RECORDS PROVIDED -

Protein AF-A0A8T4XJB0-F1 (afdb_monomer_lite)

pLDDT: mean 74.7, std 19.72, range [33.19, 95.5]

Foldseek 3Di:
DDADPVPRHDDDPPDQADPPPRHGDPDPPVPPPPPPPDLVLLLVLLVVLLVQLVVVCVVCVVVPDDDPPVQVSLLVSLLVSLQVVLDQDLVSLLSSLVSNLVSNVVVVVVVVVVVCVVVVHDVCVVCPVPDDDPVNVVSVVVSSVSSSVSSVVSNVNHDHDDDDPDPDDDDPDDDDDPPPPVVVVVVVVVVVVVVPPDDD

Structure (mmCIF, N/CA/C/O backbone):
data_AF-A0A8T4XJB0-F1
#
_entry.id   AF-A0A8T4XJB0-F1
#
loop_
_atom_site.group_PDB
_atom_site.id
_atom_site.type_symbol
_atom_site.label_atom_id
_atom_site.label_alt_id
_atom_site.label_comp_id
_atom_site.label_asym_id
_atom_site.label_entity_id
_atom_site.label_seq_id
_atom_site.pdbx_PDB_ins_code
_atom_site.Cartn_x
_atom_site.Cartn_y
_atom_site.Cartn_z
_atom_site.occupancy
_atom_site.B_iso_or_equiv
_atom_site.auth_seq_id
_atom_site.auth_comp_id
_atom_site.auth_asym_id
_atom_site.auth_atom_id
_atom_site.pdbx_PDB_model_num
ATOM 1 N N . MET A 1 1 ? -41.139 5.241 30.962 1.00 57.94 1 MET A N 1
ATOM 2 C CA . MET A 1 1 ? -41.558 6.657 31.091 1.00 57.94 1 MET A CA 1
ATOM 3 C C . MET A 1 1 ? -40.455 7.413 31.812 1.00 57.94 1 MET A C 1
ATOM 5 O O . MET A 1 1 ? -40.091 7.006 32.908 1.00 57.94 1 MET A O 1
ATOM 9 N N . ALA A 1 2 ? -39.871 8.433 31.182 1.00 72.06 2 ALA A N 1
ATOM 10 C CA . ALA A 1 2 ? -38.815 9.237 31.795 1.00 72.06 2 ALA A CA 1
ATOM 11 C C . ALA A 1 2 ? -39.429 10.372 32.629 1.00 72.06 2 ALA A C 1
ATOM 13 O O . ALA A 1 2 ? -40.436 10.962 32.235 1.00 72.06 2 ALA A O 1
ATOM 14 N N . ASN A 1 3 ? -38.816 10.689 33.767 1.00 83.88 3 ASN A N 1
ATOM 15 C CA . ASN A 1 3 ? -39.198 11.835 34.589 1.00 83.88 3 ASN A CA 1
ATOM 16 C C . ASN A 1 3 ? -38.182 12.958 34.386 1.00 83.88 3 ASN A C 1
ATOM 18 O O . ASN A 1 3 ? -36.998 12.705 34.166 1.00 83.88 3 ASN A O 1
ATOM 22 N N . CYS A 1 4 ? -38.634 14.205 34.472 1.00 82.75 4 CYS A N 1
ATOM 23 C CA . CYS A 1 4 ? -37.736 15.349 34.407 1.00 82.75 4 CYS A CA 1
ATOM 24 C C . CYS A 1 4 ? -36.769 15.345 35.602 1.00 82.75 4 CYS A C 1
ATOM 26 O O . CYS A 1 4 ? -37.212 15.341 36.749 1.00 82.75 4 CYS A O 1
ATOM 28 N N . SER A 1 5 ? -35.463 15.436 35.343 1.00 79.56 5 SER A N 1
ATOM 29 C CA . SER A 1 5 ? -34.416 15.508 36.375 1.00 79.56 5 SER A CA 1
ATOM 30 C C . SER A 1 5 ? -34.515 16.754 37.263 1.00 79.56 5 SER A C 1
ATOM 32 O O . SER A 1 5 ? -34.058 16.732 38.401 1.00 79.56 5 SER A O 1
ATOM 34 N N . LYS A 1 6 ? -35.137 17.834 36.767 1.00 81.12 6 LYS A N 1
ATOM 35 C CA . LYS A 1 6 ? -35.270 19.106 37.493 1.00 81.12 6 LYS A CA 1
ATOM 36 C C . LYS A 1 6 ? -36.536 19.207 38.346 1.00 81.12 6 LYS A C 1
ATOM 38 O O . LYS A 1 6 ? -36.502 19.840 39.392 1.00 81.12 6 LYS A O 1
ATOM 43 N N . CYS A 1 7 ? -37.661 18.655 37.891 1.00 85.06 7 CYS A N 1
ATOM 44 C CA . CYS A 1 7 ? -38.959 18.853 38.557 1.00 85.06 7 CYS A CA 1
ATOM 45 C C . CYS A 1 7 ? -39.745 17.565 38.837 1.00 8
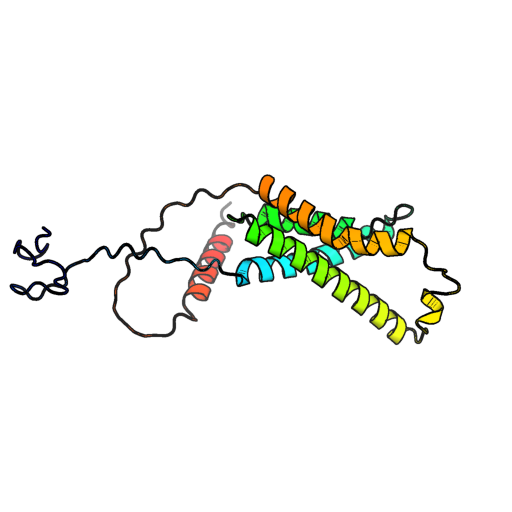5.06 7 CYS A C 1
ATOM 47 O O . CYS A 1 7 ? -40.850 17.637 39.361 1.00 85.06 7 CYS A O 1
ATOM 49 N N . GLY A 1 8 ? -39.231 16.394 38.453 1.00 83.31 8 GLY A N 1
ATOM 50 C CA . GLY A 1 8 ? -39.893 15.104 38.677 1.00 83.31 8 GLY A CA 1
ATOM 51 C C . GLY A 1 8 ? -41.144 14.852 37.827 1.00 83.31 8 GLY A C 1
ATOM 52 O O . GLY A 1 8 ? -41.729 13.776 37.917 1.00 83.31 8 GLY A O 1
ATOM 53 N N . PHE A 1 9 ? -41.552 15.804 36.980 1.00 85.50 9 PHE A N 1
ATOM 54 C CA . PHE A 1 9 ? -42.739 15.674 36.135 1.00 85.50 9 PHE A CA 1
ATOM 55 C C . PHE A 1 9 ? -42.588 14.523 35.129 1.00 85.50 9 PHE A C 1
ATOM 57 O O . PHE A 1 9 ? -41.539 14.393 34.489 1.00 85.50 9 PHE A O 1
ATOM 64 N N . LYS A 1 10 ? -43.642 13.712 34.975 1.00 86.75 10 LYS A N 1
ATOM 65 C CA . LYS A 1 10 ? -43.697 12.620 33.991 1.00 86.75 10 LYS A CA 1
ATOM 66 C C . LYS A 1 10 ? -43.687 13.204 32.582 1.00 86.75 10 LYS A C 1
ATOM 68 O O . LYS A 1 10 ? -44.590 13.948 32.210 1.00 86.75 10 LYS A O 1
ATOM 73 N N . LEU A 1 11 ? -42.659 12.883 31.805 1.00 84.06 11 LEU A N 1
ATOM 74 C CA . LEU A 1 11 ? -42.502 13.420 30.458 1.00 84.06 11 LEU A CA 1
ATOM 75 C C . LEU A 1 11 ? -43.316 12.587 29.455 1.00 84.06 11 LEU A C 1
ATOM 77 O O . LEU A 1 11 ? -43.249 11.354 29.514 1.00 84.06 11 LEU A O 1
ATOM 81 N N . PRO A 1 12 ? -44.057 13.227 28.529 1.00 77.81 12 PRO A N 1
ATOM 82 C CA . PRO A 1 12 ? -44.683 12.520 27.418 1.00 77.81 12 PRO A CA 1
ATOM 83 C C . PRO A 1 12 ? -43.620 11.973 26.452 1.00 77.81 12 PRO A C 1
ATOM 85 O O . PRO A 1 12 ? -42.490 12.475 26.392 1.00 77.81 12 PRO A O 1
ATOM 88 N N . GLU A 1 13 ? -43.966 10.922 25.708 1.00 75.25 13 GLU A N 1
ATOM 89 C CA . GLU A 1 13 ? -43.046 10.281 24.766 1.00 75.25 13 GLU A CA 1
ATOM 90 C C . GLU A 1 13 ? -42.587 11.286 23.699 1.00 75.25 13 GLU A C 1
ATOM 92 O O . GLU A 1 13 ? -43.396 11.966 23.073 1.00 75.25 13 GLU A O 1
ATOM 97 N N . GLY A 1 14 ? -41.270 11.441 23.532 1.00 72.12 14 GLY A N 1
ATOM 98 C CA . GLY A 1 14 ? -40.714 12.391 22.567 1.00 72.12 14 GLY A CA 1
ATOM 99 C C . GLY A 1 14 ? -40.754 13.871 22.983 1.00 72.12 14 GLY A C 1
ATOM 100 O O . GLY A 1 14 ? -40.632 14.728 22.108 1.00 72.12 14 GLY A O 1
ATOM 101 N N . ALA A 1 15 ? -40.848 14.210 24.277 1.00 72.50 15 ALA A N 1
ATOM 102 C CA . ALA A 1 15 ? -40.720 15.592 24.777 1.00 72.50 15 ALA A CA 1
ATOM 103 C C . ALA A 1 15 ? -39.270 16.123 24.714 1.00 72.50 15 ALA A C 1
ATOM 105 O O . ALA A 1 15 ? -38.340 15.464 25.181 1.00 72.50 15 ALA A O 1
ATOM 106 N N . ILE A 1 16 ? -39.013 17.255 24.034 1.00 77.88 16 ILE A N 1
ATOM 107 C CA . ILE A 1 16 ? -37.651 17.854 23.906 1.00 77.88 16 ILE A CA 1
ATOM 108 C C . ILE A 1 16 ? -37.346 18.710 25.141 1.00 77.88 16 ILE A C 1
ATOM 110 O O . ILE A 1 16 ? -36.240 18.702 25.673 1.00 77.88 16 ILE A O 1
ATOM 114 N N . PHE A 1 17 ? -38.377 19.382 25.640 1.00 81.75 17 PHE A N 1
ATOM 115 C CA . PHE A 1 17 ? -38.349 20.201 26.839 1.00 81.75 17 PHE A CA 1
ATOM 116 C C . PHE A 1 17 ? -39.454 19.742 27.782 1.00 81.75 17 PHE A C 1
ATOM 118 O O . PHE A 1 17 ? -40.493 19.237 27.350 1.00 81.75 17 PHE A O 1
ATOM 125 N N . CYS A 1 18 ? -39.231 19.901 29.082 1.00 85.69 18 CYS A N 1
ATOM 126 C CA . CYS A 1 18 ? -40.247 19.624 30.077 1.00 85.69 18 CYS A CA 1
ATOM 127 C C . CYS A 1 18 ? -41.359 20.683 29.980 1.00 85.69 18 CYS A C 1
ATOM 129 O O . CYS A 1 18 ? -41.064 21.864 30.168 1.00 85.69 18 CYS A O 1
ATOM 131 N N . PRO A 1 19 ? -42.629 20.294 29.763 1.00 81.06 19 PRO A N 1
ATOM 132 C CA . PRO A 1 19 ? -43.734 21.249 29.661 1.00 81.06 19 PRO A CA 1
ATOM 133 C C . PRO A 1 19 ? -44.021 21.979 30.981 1.00 81.06 19 PRO A C 1
ATOM 135 O O . PRO A 1 19 ? -44.653 23.026 30.969 1.00 81.06 19 PRO A O 1
ATOM 138 N N . ASN A 1 20 ? -43.551 21.443 32.114 1.00 85.81 20 ASN A N 1
ATOM 139 C CA . ASN A 1 20 ? -43.794 22.021 33.434 1.00 85.81 20 ASN A CA 1
ATOM 140 C C . ASN A 1 20 ? -42.723 23.046 33.856 1.00 85.81 20 ASN A C 1
ATOM 142 O O . ASN A 1 20 ? -43.045 24.084 34.417 1.00 85.81 20 ASN A O 1
ATOM 146 N N . CYS A 1 21 ? -41.436 22.772 33.609 1.00 84.94 21 CYS A N 1
ATOM 147 C CA . CYS A 1 21 ? -40.340 23.626 34.097 1.00 84.94 21 CYS A CA 1
ATOM 148 C C . CYS A 1 21 ? -39.442 24.207 32.997 1.00 84.94 21 CYS A C 1
ATOM 150 O O . CYS A 1 21 ? -38.444 24.859 33.309 1.00 84.94 21 CYS A O 1
ATOM 152 N N . GLY A 1 22 ? -39.733 23.913 31.725 1.00 79.75 22 GLY A N 1
ATOM 153 C CA . GLY A 1 22 ? -38.942 24.341 30.569 1.00 79.75 22 GLY A CA 1
ATOM 154 C C . GLY A 1 22 ? -37.547 23.716 30.479 1.00 79.75 22 GLY A C 1
ATOM 155 O O . GLY A 1 22 ? -36.800 24.028 29.555 1.00 79.75 22 GLY A O 1
ATOM 156 N N . ALA A 1 23 ? -37.162 22.842 31.418 1.00 83.00 23 ALA A N 1
ATOM 157 C CA . ALA A 1 23 ? -35.842 22.224 31.399 1.00 83.00 23 ALA A CA 1
ATOM 158 C C . ALA A 1 23 ? -35.698 21.305 30.175 1.00 83.00 23 ALA A C 1
ATOM 160 O O . ALA A 1 23 ? -36.621 20.527 29.904 1.00 83.00 23 ALA A O 1
ATOM 161 N N . PRO A 1 24 ? -34.565 21.359 29.451 1.00 79.94 24 PRO A N 1
ATOM 162 C CA . PRO A 1 24 ? -34.302 20.422 28.369 1.00 79.94 24 PRO A CA 1
ATOM 163 C C . PRO A 1 24 ? -34.293 18.999 28.925 1.00 79.94 24 PRO A C 1
ATOM 165 O O . PRO A 1 24 ? -33.727 18.729 29.986 1.00 79.94 24 PRO A O 1
ATOM 168 N N . VAL A 1 25 ? -34.961 18.092 28.222 1.00 80.62 25 VAL A N 1
ATOM 169 C CA . VAL A 1 25 ? -34.930 16.672 28.555 1.00 80.62 25 VAL A CA 1
ATOM 170 C C . VAL A 1 25 ? -33.639 16.119 27.973 1.00 80.62 25 VAL A C 1
ATOM 172 O O . VAL A 1 25 ? -33.482 16.092 26.754 1.00 80.62 25 VAL A O 1
ATOM 175 N N . GLU A 1 26 ? -32.717 15.684 28.834 1.00 66.56 26 GLU A N 1
ATOM 176 C CA . GLU A 1 26 ? -31.518 14.958 28.412 1.00 66.56 26 GLU A CA 1
ATOM 177 C C . GLU A 1 26 ? -31.943 13.636 27.772 1.00 66.56 26 GLU A C 1
ATOM 179 O O . GLU A 1 26 ? -32.141 12.613 28.427 1.00 66.56 26 GLU A O 1
ATOM 184 N N . ARG A 1 27 ? -32.135 13.666 26.456 1.00 61.66 27 ARG A N 1
ATOM 185 C CA . ARG A 1 27 ? -32.254 12.453 25.671 1.00 61.66 27 ARG A CA 1
ATOM 186 C C . ARG A 1 27 ? -30.846 11.947 25.463 1.00 61.66 27 ARG A C 1
ATOM 188 O O . ARG A 1 27 ? -30.061 12.573 24.753 1.00 61.66 27 ARG A O 1
ATOM 195 N N . ILE A 1 28 ? -30.548 10.786 26.030 1.00 55.69 28 ILE A N 1
ATOM 196 C CA . ILE A 1 28 ? -29.473 9.952 25.508 1.00 55.69 28 ILE A CA 1
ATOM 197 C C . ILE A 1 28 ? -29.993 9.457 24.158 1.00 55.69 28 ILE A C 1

PROBLEM DETAILS -
Within the material above, copy exactly the lines from the line that holds "ATOM 66 C C" up to and including the line that holds "ATOM 77 O O".

OUTPUT FOR THIS TASK -
ATOM 66 C C . LYS A 1 10 ? -43.687 13.204 32.582 1.00 86.75 10 LYS A C 1
ATOM 68 O O . LYS A 1 10 ? -44.590 13.948 32.210 1.00 86.75 10 LYS A O 1
ATOM 73 N N . LEU A 1 11 ? -42.659 12.883 31.805 1.00 84.06 11 LEU A N 1
ATOM 74 C CA . LEU A 1 11 ? -42.502 13.420 30.458 1.00 84.06 11 LEU A CA 1
ATOM 75 C C . LEU A 1 11 ? -43.316 12.587 29.455 1.00 84.06 11 LEU A C 1
ATOM 77 O O . LEU A 1 11 ? -43.249 11.354 29.514 1.00 84.06 11 LEU A O 1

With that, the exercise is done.